Ideally, we would like to detect invalid DAs within a minute or so.  I know
that sounds ambitious, but our base networking is Gigabit ethernet, our
backbone is 10Gbit, and our systems have less than 30 DAs (although we have
a couple of hundred "slave" SAs), so the additional load of querying for
option B is acceptable (option A has the same number of replies, but fewer
request messages as it would use multicast).  We use very aggressive
timeouts, and our searches usually complete anyway within a few milliseconds
(or a few tens of milliseconds in the worst case).
 
In option A, I had originally thought that the normal multicast algorithm
was used, in which case subsequent messages would include an increasing
responders list.  However, on more detailed inspection of the code, I
realise that active discovery is a single-shot multicast send with no
retransmits, so it is not really suitable for our purposes.
 
I'm not clear how your alternate suggestion would work.  My understanding
from looking at the code is that the library sends registration requests
only to the local SLP daemon (although the comments for NetworkConnectToSA
suggest that the cached socket, handle->sasock, can be connected directly to
a DA/SA, the only place that I can find that handle->sasock is set up is
from a call to NetworkConnectToSlpd), and as I understand it, the local SLP
daemon will reject registrations that are not in its scope.
 
I have also had a thought about an option C.  If each DA periodically sent
out a multicast DAAdvert (a heartbeat) at a rate of, say, three times the
inactive DA check rate, the daemon could remember whether it had received an
advert for each known DA since the last check, and remove those DAs it
hadn't heard from.  This would involve the least additional traffic, and
probably the least additional load on the daemons.  The risk of losing a DA
incorrectly would be higher than the risk from the unicast option (which
does up to five retransmits), or similar if we used a rate of five times the
check rate.  This mechanism would also be likely to recover from an
incorrect removal more quickly than option B, which would have to rely on
active DA discovery to re-find the DA (although this could probably be
tuned).  The periodic sending would be dependent on having a configured
check period, which would default to disabled.
 
Thinking about it, this option seems to have a lot going for it.  What do
you think ?
 
--Richard

-----Original Message-----
From: Nick Wagner [mailto:[EMAIL PROTECTED]
Sent: 19 September 2007 17:47
To: Morrell Richard
Cc: [email protected]
Subject: Re: [Openslp-devel] Problem with uncontrolled loss of DAs

In my systems everyone is on the same scope, so I haven't run into this
problem (and why I would prefer that any added mechanism would be disabled
by default).  I'm a little curious as to how often multiple scopes are
actually used, and are used in the same manner as your system.  What kind of
time period do you need to detect invalid DAs in? 

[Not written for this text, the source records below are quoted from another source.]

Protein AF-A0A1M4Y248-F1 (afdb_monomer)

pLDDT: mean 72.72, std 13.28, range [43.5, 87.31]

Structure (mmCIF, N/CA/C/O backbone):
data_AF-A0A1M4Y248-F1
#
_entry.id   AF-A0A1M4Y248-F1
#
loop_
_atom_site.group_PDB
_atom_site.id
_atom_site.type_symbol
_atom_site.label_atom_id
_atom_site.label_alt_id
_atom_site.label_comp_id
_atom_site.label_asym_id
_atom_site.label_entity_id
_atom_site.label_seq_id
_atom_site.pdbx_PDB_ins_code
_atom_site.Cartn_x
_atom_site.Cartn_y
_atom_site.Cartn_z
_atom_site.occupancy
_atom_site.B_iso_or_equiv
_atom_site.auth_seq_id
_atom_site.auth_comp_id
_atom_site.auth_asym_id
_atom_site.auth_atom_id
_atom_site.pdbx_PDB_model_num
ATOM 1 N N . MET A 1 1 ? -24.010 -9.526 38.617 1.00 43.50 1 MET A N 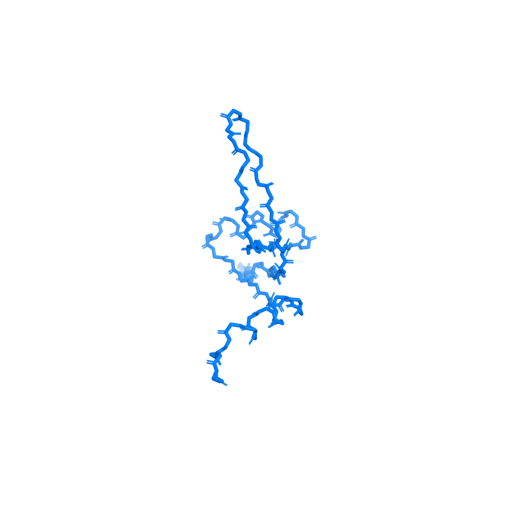1
ATOM 2 C CA . MET A 1 1 ? -24.115 -9.727 37.158 1.00 43.50 1 MET A CA 1
ATOM 3 C C . MET A 1 1 ? -22.857 -9.167 36.501 1.00 43.50 1 MET A C 1
ATOM 5 O O . MET A 1 1 ? -22.770 -7.949 36.371 1.00 43.50 1 MET A O 1
ATOM 9 N N . PRO A 1 2 ? -21.828 -9.971 36.187 1.00 45.72 2 PRO A N 1
ATOM 10 C CA . PRO A 1 2 ? -20.690 -9.456 35.438 1.00 45.72 2 PRO A CA 1
ATOM 11 C C . PRO A 1 2 ? -21.117 -9.234 33.982 1.00 45.72 2 PRO A C 1
ATOM 13 O O . PRO A 1 2 ? -21.640 -10.137 33.334 1.00 45.72 2 PRO A O 1
ATOM 16 N N . HIS A 1 3 ? -20.924 -8.013 33.486 1.00 45.03 3 HIS A N 1
ATOM 17 C CA . HIS A 1 3 ? -21.087 -7.688 32.074 1.00 45.03 3 HIS A CA 1
ATOM 18 C C . HIS A 1 3 ? -19.986 -8.414 31.303 1.00 45.03 3 HIS A C 1
ATOM 20 O O . HIS A 1 3 ? -18.828 -7.997 31.308 1.00 45.03 3 HIS A O 1
ATOM 26 N N . GLN A 1 4 ? -20.341 -9.533 30.680 1.00 55.06 4 GLN A N 1
ATOM 27 C CA . GLN A 1 4 ? -19.467 -10.252 29.768 1.00 55.06 4 GLN A CA 1
ATOM 28 C C . GLN A 1 4 ? -19.286 -9.365 28.533 1.00 55.06 4 GLN A C 1
ATOM 30 O O . GLN A 1 4 ? -20.136 -9.309 27.647 1.00 55.06 4 GLN A O 1
ATOM 35 N N . ARG A 1 5 ? -18.210 -8.573 28.543 1.00 48.31 5 ARG A N 1
ATOM 36 C CA . ARG A 1 5 ? -17.795 -7.712 27.437 1.00 48.31 5 ARG A CA 1
ATOM 37 C C . ARG A 1 5 ? -17.501 -8.646 26.268 1.00 48.31 5 ARG A C 1
ATOM 39 O O . ARG A 1 5 ? -16.481 -9.329 26.267 1.00 48.31 5 ARG A O 1
ATOM 46 N N . LEU A 1 6 ? -18.443 -8.746 25.334 1.00 48.00 6 LEU A N 1
ATOM 47 C CA . LEU A 1 6 ? -18.269 -9.488 24.096 1.00 48.00 6 LEU A CA 1
ATOM 48 C C . LEU A 1 6 ? -17.148 -8.774 23.333 1.00 48.00 6 LEU A C 1
ATOM 50 O O . LEU A 1 6 ? -17.369 -7.737 22.713 1.00 48.00 6 LEU A O 1
ATOM 54 N N . VAL A 1 7 ? -15.914 -9.255 23.478 1.00 51.09 7 VAL A N 1
ATOM 55 C CA . VAL A 1 7 ? -14.795 -8.794 22.662 1.00 51.09 7 VAL A CA 1
ATOM 56 C C . VAL A 1 7 ? -15.110 -9.309 21.269 1.00 51.09 7 VAL A C 1
ATOM 58 O O . VAL A 1 7 ? -14.981 -10.498 20.988 1.00 51.09 7 VAL A O 1
ATOM 61 N N . SER A 1 8 ? -15.638 -8.437 20.416 1.00 52.59 8 SER A N 1
ATOM 62 C CA . SER A 1 8 ? -15.798 -8.727 19.002 1.00 52.59 8 SER A CA 1
ATOM 63 C C . SER A 1 8 ? -14.402 -8.958 18.434 1.00 52.59 8 SER A C 1
ATOM 65 O O . SER A 1 8 ? -13.688 -8.010 18.117 1.00 52.59 8 SER A O 1
ATOM 67 N N . HIS A 1 9 ? -13.995 -10.223 18.353 1.00 55.69 9 HIS A N 1
ATOM 68 C CA . HIS A 1 9 ? -12.788 -10.679 17.668 1.00 55.69 9 HIS A CA 1
ATOM 69 C C . HIS A 1 9 ? -12.959 -10.557 16.152 1.00 55.69 9 HIS A C 1
ATOM 71 O O . HIS A 1 9 ? -12.685 -11.505 15.421 1.00 55.69 9 HIS A O 1
ATOM 77 N N . THR A 1 10 ? -13.472 -9.427 15.667 1.00 59.97 10 THR A N 1
ATOM 78 C CA . THR A 1 10 ? -13.469 -9.167 14.237 1.00 59.97 10 THR A CA 1
ATOM 79 C C . THR A 1 10 ? -11.999 -9.067 13.847 1.00 59.97 10 THR A C 1
ATOM 81 O O . THR A 1 10 ? -11.298 -8.208 14.392 1.00 59.97 10 THR A O 1
ATOM 84 N N . PRO A 1 11 ? -11.491 -9.978 13.005 1.00 61.91 11 PRO A N 1
ATOM 85 C CA . PRO A 1 11 ? -10.101 -9.929 12.599 1.00 61.91 11 PRO A CA 1
ATOM 86 C C . PRO A 1 11 ? -9.844 -8.575 11.925 1.00 61.91 11 PRO A C 1
ATOM 88 O O . PRO A 1 11 ? -10.709 -8.097 11.178 1.00 61.91 11 PRO A O 1
ATOM 91 N N . PRO A 1 12 ? -8.709 -7.922 12.221 1.00 64.56 12 PRO A N 1
ATOM 92 C CA . PRO A 1 12 ? -8.361 -6.657 11.590 1.00 64.56 12 PRO A CA 1
ATOM 93 C C . PRO A 1 12 ? -8.350 -6.850 10.073 1.00 64.56 12 PRO A C 1
ATOM 95 O O . PRO A 1 12 ? -7.756 -7.806 9.573 1.00 64.56 12 PRO A O 1
ATOM 98 N N . GLN A 1 13 ? -9.055 -5.969 9.361 1.00 74.81 13 GLN A N 1
ATOM 99 C CA . GLN A 1 13 ? -9.221 -6.065 7.914 1.00 74.81 13 GLN A CA 1
ATOM 100 C C . GLN A 1 13 ? -8.187 -5.185 7.225 1.00 74.81 13 GLN A C 1
ATOM 102 O O . GLN A 1 13 ? -8.261 -3.962 7.305 1.00 74.81 13 GLN A O 1
ATOM 107 N N . GLY A 1 14 ? -7.234 -5.816 6.546 1.00 79.25 14 GLY A N 1
ATOM 108 C CA . GLY A 1 14 ? -6.306 -5.111 5.669 1.00 79.25 14 GLY A CA 1
ATOM 109 C C . GLY A 1 14 ? -6.868 -4.928 4.257 1.00 79.25 14 GLY A C 1
ATOM 110 O O . GL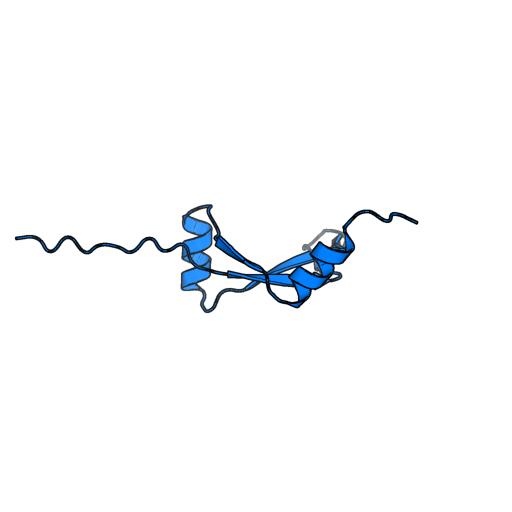Y A 1 14 ? -7.802 -5.624 3.847 1.00 79.25 14 GLY A O 1
ATOM 111 N N . ILE A 1 15 ? -6.272 -4.028 3.479 1.00 82.44 15 ILE A N 1
ATOM 112 C CA . ILE A 1 15 ? -6.519 -3.928 2.035 1.00 82.44 15 ILE A CA 1
ATOM 113 C C . ILE A 1 15 ? -5.297 -4.481 1.308 1.00 82.44 15 ILE A C 1
ATOM 115 O O . ILE A 1 15 ? -4.192 -3.964 1.467 1.00 82.44 15 ILE A O 1
ATOM 119 N N . LEU A 1 16 ? -5.500 -5.535 0.515 1.00 83.94 16 LEU A N 1
ATOM 120 C CA . LEU A 1 16 ? -4.464 -6.130 -0.323 1.00 83.94 16 LEU A CA 1
ATOM 121 C C . LEU A 1 16 ? -4.337 -5.337 -1.625 1.00 83.94 16 LEU A C 1
ATOM 123 O O . LEU A 1 16 ? -5.313 -5.178 -2.361 1.00 83.94 16 LEU A O 1
ATOM 127 N N . GLN A 1 17 ? -3.131 -4.871 -1.914 1.00 82.81 17 GLN A N 1
ATOM 128 C CA . GLN A 1 17 ? -2.792 -4.102 -3.104 1.00 82.81 17 GLN A CA 1
ATOM 129 C C . GLN A 1 17 ? -1.597 -4.732 -3.814 1.00 82.81 17 GLN A C 1
ATOM 131 O O . GLN A 1 17 ? -0.721 -5.328 -3.183 1.00 82.81 17 GLN A O 1
ATOM 136 N N . ASP A 1 18 ? -1.564 -4.576 -5.133 1.00 83.00 18 ASP A N 1
ATOM 137 C CA . ASP A 1 18 ? -0.379 -4.869 -5.927 1.00 83.00 18 ASP A CA 1
ATOM 138 C C . ASP A 1 18 ? 0.652 -3.750 -5.735 1.00 83.00 18 ASP A C 1
ATOM 140 O O . ASP A 1 18 ? 0.332 -2.568 -5.863 1.00 83.00 18 ASP A O 1
ATOM 144 N N . ALA A 1 19 ? 1.883 -4.133 -5.412 1.00 81.75 19 ALA A N 1
ATOM 145 C CA . ALA A 1 19 ? 3.017 -3.227 -5.269 1.00 81.75 19 ALA A CA 1
ATOM 146 C C . ALA A 1 19 ? 3.969 -3.279 -6.473 1.00 81.75 19 ALA A C 1
ATOM 148 O O . ALA A 1 19 ? 4.993 -2.597 -6.476 1.00 81.75 19 ALA A O 1
ATOM 149 N N . GLY A 1 20 ? 3.645 -4.070 -7.500 1.00 83.06 20 GLY A N 1
ATOM 150 C CA . GLY A 1 20 ? 4.449 -4.203 -8.703 1.00 83.06 20 GLY A CA 1
ATOM 151 C C . GLY A 1 20 ? 5.812 -4.822 -8.420 1.00 83.06 20 GLY A C 1
ATOM 152 O O . GLY A 1 20 ? 5.905 -5.909 -7.842 1.00 83.06 20 GLY A O 1
ATOM 153 N N . GLU A 1 21 ? 6.872 -4.142 -8.861 1.00 84.31 21 GLU A N 1
ATOM 154 C CA . GLU A 1 21 ? 8.244 -4.573 -8.608 1.00 84.31 21 GLU A CA 1
ATOM 155 C C . GLU A 1 21 ? 8.791 -3.944 -7.317 1.00 84.31 21 GLU A C 1
ATOM 157 O O . GLU A 1 21 ? 8.885 -2.723 -7.197 1.00 84.31 21 GLU A O 1
ATOM 162 N N . LEU A 1 22 ? 9.215 -4.783 -6.369 1.00 84.69 22 LEU A N 1
ATOM 163 C CA . LEU A 1 22 ? 9.843 -4.359 -5.117 1.00 84.69 22 LEU A CA 1
ATOM 164 C C . LEU A 1 22 ? 11.300 -4.817 -5.073 1.00 84.69 22 LEU A C 1
ATOM 166 O O . LEU A 1 22 ? 11.588 -6.002 -5.235 1.00 84.69 22 LEU A O 1
ATOM 170 N N . ALA A 1 23 ? 12.221 -3.898 -4.791 1.00 85.62 23 ALA A N 1
ATOM 171 C CA . ALA A 1 23 ? 13.588 -4.243 -4.418 1.00 85.62 23 ALA A CA 1
ATOM 172 C C . ALA A 1 23 ? 13.723 -4.192 -2.891 1.00 85.62 23 ALA A C 1
ATOM 174 O O . ALA A 1 23 ? 13.631 -3.121 -2.293 1.00 85.62 23 ALA A O 1
ATOM 175 N N . VAL A 1 24 ? 13.941 -5.346 -2.261 1.00 83.94 24 VAL A N 1
ATOM 176 C CA . VAL A 1 24 ? 14.219 -5.437 -0.826 1.00 83.94 24 VAL A CA 1
ATOM 177 C C . VAL A 1 24 ? 15.720 -5.275 -0.620 1.00 83.94 24 VAL A C 1
ATOM 179 O O . VAL A 1 24 ? 16.518 -6.087 -1.091 1.00 83.94 24 VAL A O 1
ATOM 182 N N . LEU A 1 25 ? 16.093 -4.204 0.080 1.00 87.31 25 LEU A N 1
ATOM 183 C CA . LEU A 1 25 ? 17.466 -3.933 0.492 1.00 87.31 25 LEU A CA 1
ATOM 184 C C . LEU A 1 25 ? 17.650 -4.455 1.914 1.00 87.31 25 LEU A C 1
ATOM 186 O O . LEU A 1 25 ? 16.966 -4.012 2.832 1.00 87.31 25 LEU A O 1
ATOM 190 N N . THR A 1 26 ? 18.554 -5.413 2.094 1.00 84.94 26 THR A N 1
ATOM 191 C CA . THR A 1 26 ? 18.957 -5.899 3.418 1.00 84.94 26 THR A CA 1
ATOM 192 C C . THR A 1 26 ? 20.389 -5.456 3.669 1.00 84.94 26 THR A C 1
ATOM 194 O O . THR A 1 26 ? 21.228 -5.541 2.773 1.00 84.94 26 THR A O 1
ATOM 197 N N . GLU A 1 27 ? 20.680 -4.963 4.871 1.00 81.56 27 GLU A N 1
ATOM 198 C CA . GLU A 1 27 ? 22.045 -4.578 5.228 1.00 81.56 27 GLU A CA 1
ATOM 199 C C . GLU A 1 27 ? 22.981 -5.787 5.080 1.00 81.56 27 GLU A C 1
ATOM 201 O O . GLU A 1 27 ? 22.72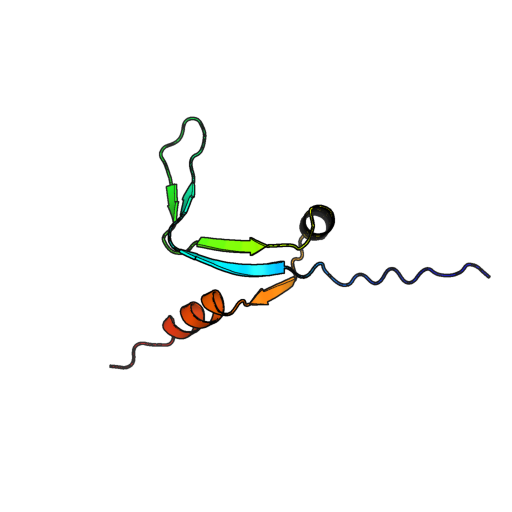0 -6.861 5.622 1.00 81.56 27 GLU A O 1
ATOM 206 N N . ASN A 1 28 ? 24.077 -5.601 4.340 1.00 78.12 28 ASN A 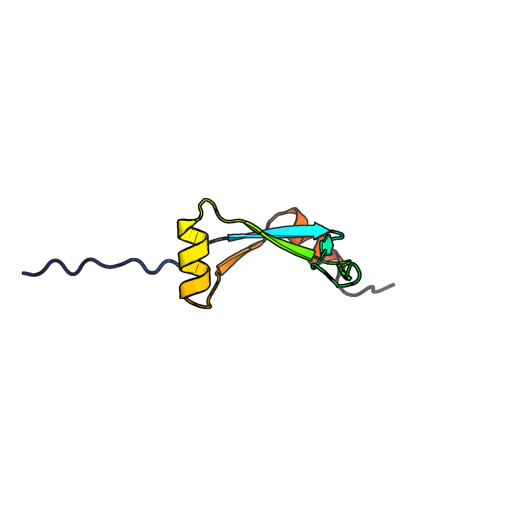N 1
ATOM 207 C CA . ASN A 1 28 ? 25.082 -6.626 4.025 1.00 78.12 28 ASN A CA 1
ATOM 208 C C . ASN A 1 28 ? 24.630 -7.746 3.066 1.00 78.12 28 ASN A C 1
ATOM 210 O O . ASN A 1 28 ? 25.297 -8.780 2.994 1.00 78.12 28 ASN A O 1
ATOM 214 N N . ALA A 1 29 ? 23.547 -7.555 2.309 1.00 80.44 29 ALA A N 1
ATOM 215 C CA . ALA A 1 29 ? 23.146 -8.469 1.242 1.00 80.44 29 ALA A CA 1
ATOM 216 C C . ALA A 1 29 ? 22.909 -7.734 -0.083 1.00 80.44 29 ALA A C 1
ATOM 218 O O . ALA A 1 29 ? 22.627 -6.535 -0.113 1.00 80.44 29 ALA A O 1
ATOM 219 N N . GLU A 1 30 ? 22.992 -8.478 -1.184 1.00 85.62 30 GLU A N 1
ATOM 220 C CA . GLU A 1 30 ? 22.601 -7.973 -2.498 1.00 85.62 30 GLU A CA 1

You are correct that the issue here is not just a FindScopes one, it's the
fact that DAs don't expire in slpd.  I ran into the same issue when moving
slpd unicast to UDP, which is why I added the timeout on the service
registration (following the protocol, of course :).  If FindScopes were a
protocol-level command, I'd suggest a similar solution, but FindScopes just
queries the internal database as given to libslp by the connected slpd.  

As an alternate to either option, the app could register a fake registration
on each scope it knows about through a previous SLPFindScopes, which should
help keep the knownDAs in sync.  And openslp is not changed.  If multiple
scopes aren't widely used, or used in the way you use it, this may be the
preferred option.  Or it could act as a quick proof of concept. 

I'm a little worried about removing the answer suppression in option A.  You
are never guaranteed to receive a response from a DA in a particular
FindSrvs, and if there are a lot of DAs on the system the likelihood of
seeing that DA could decrease because you are processing all the DA adverts
each request.  And I'm assuming you have some sort of list of potential
drops and not just drop if a DA doesn't respond to one request. 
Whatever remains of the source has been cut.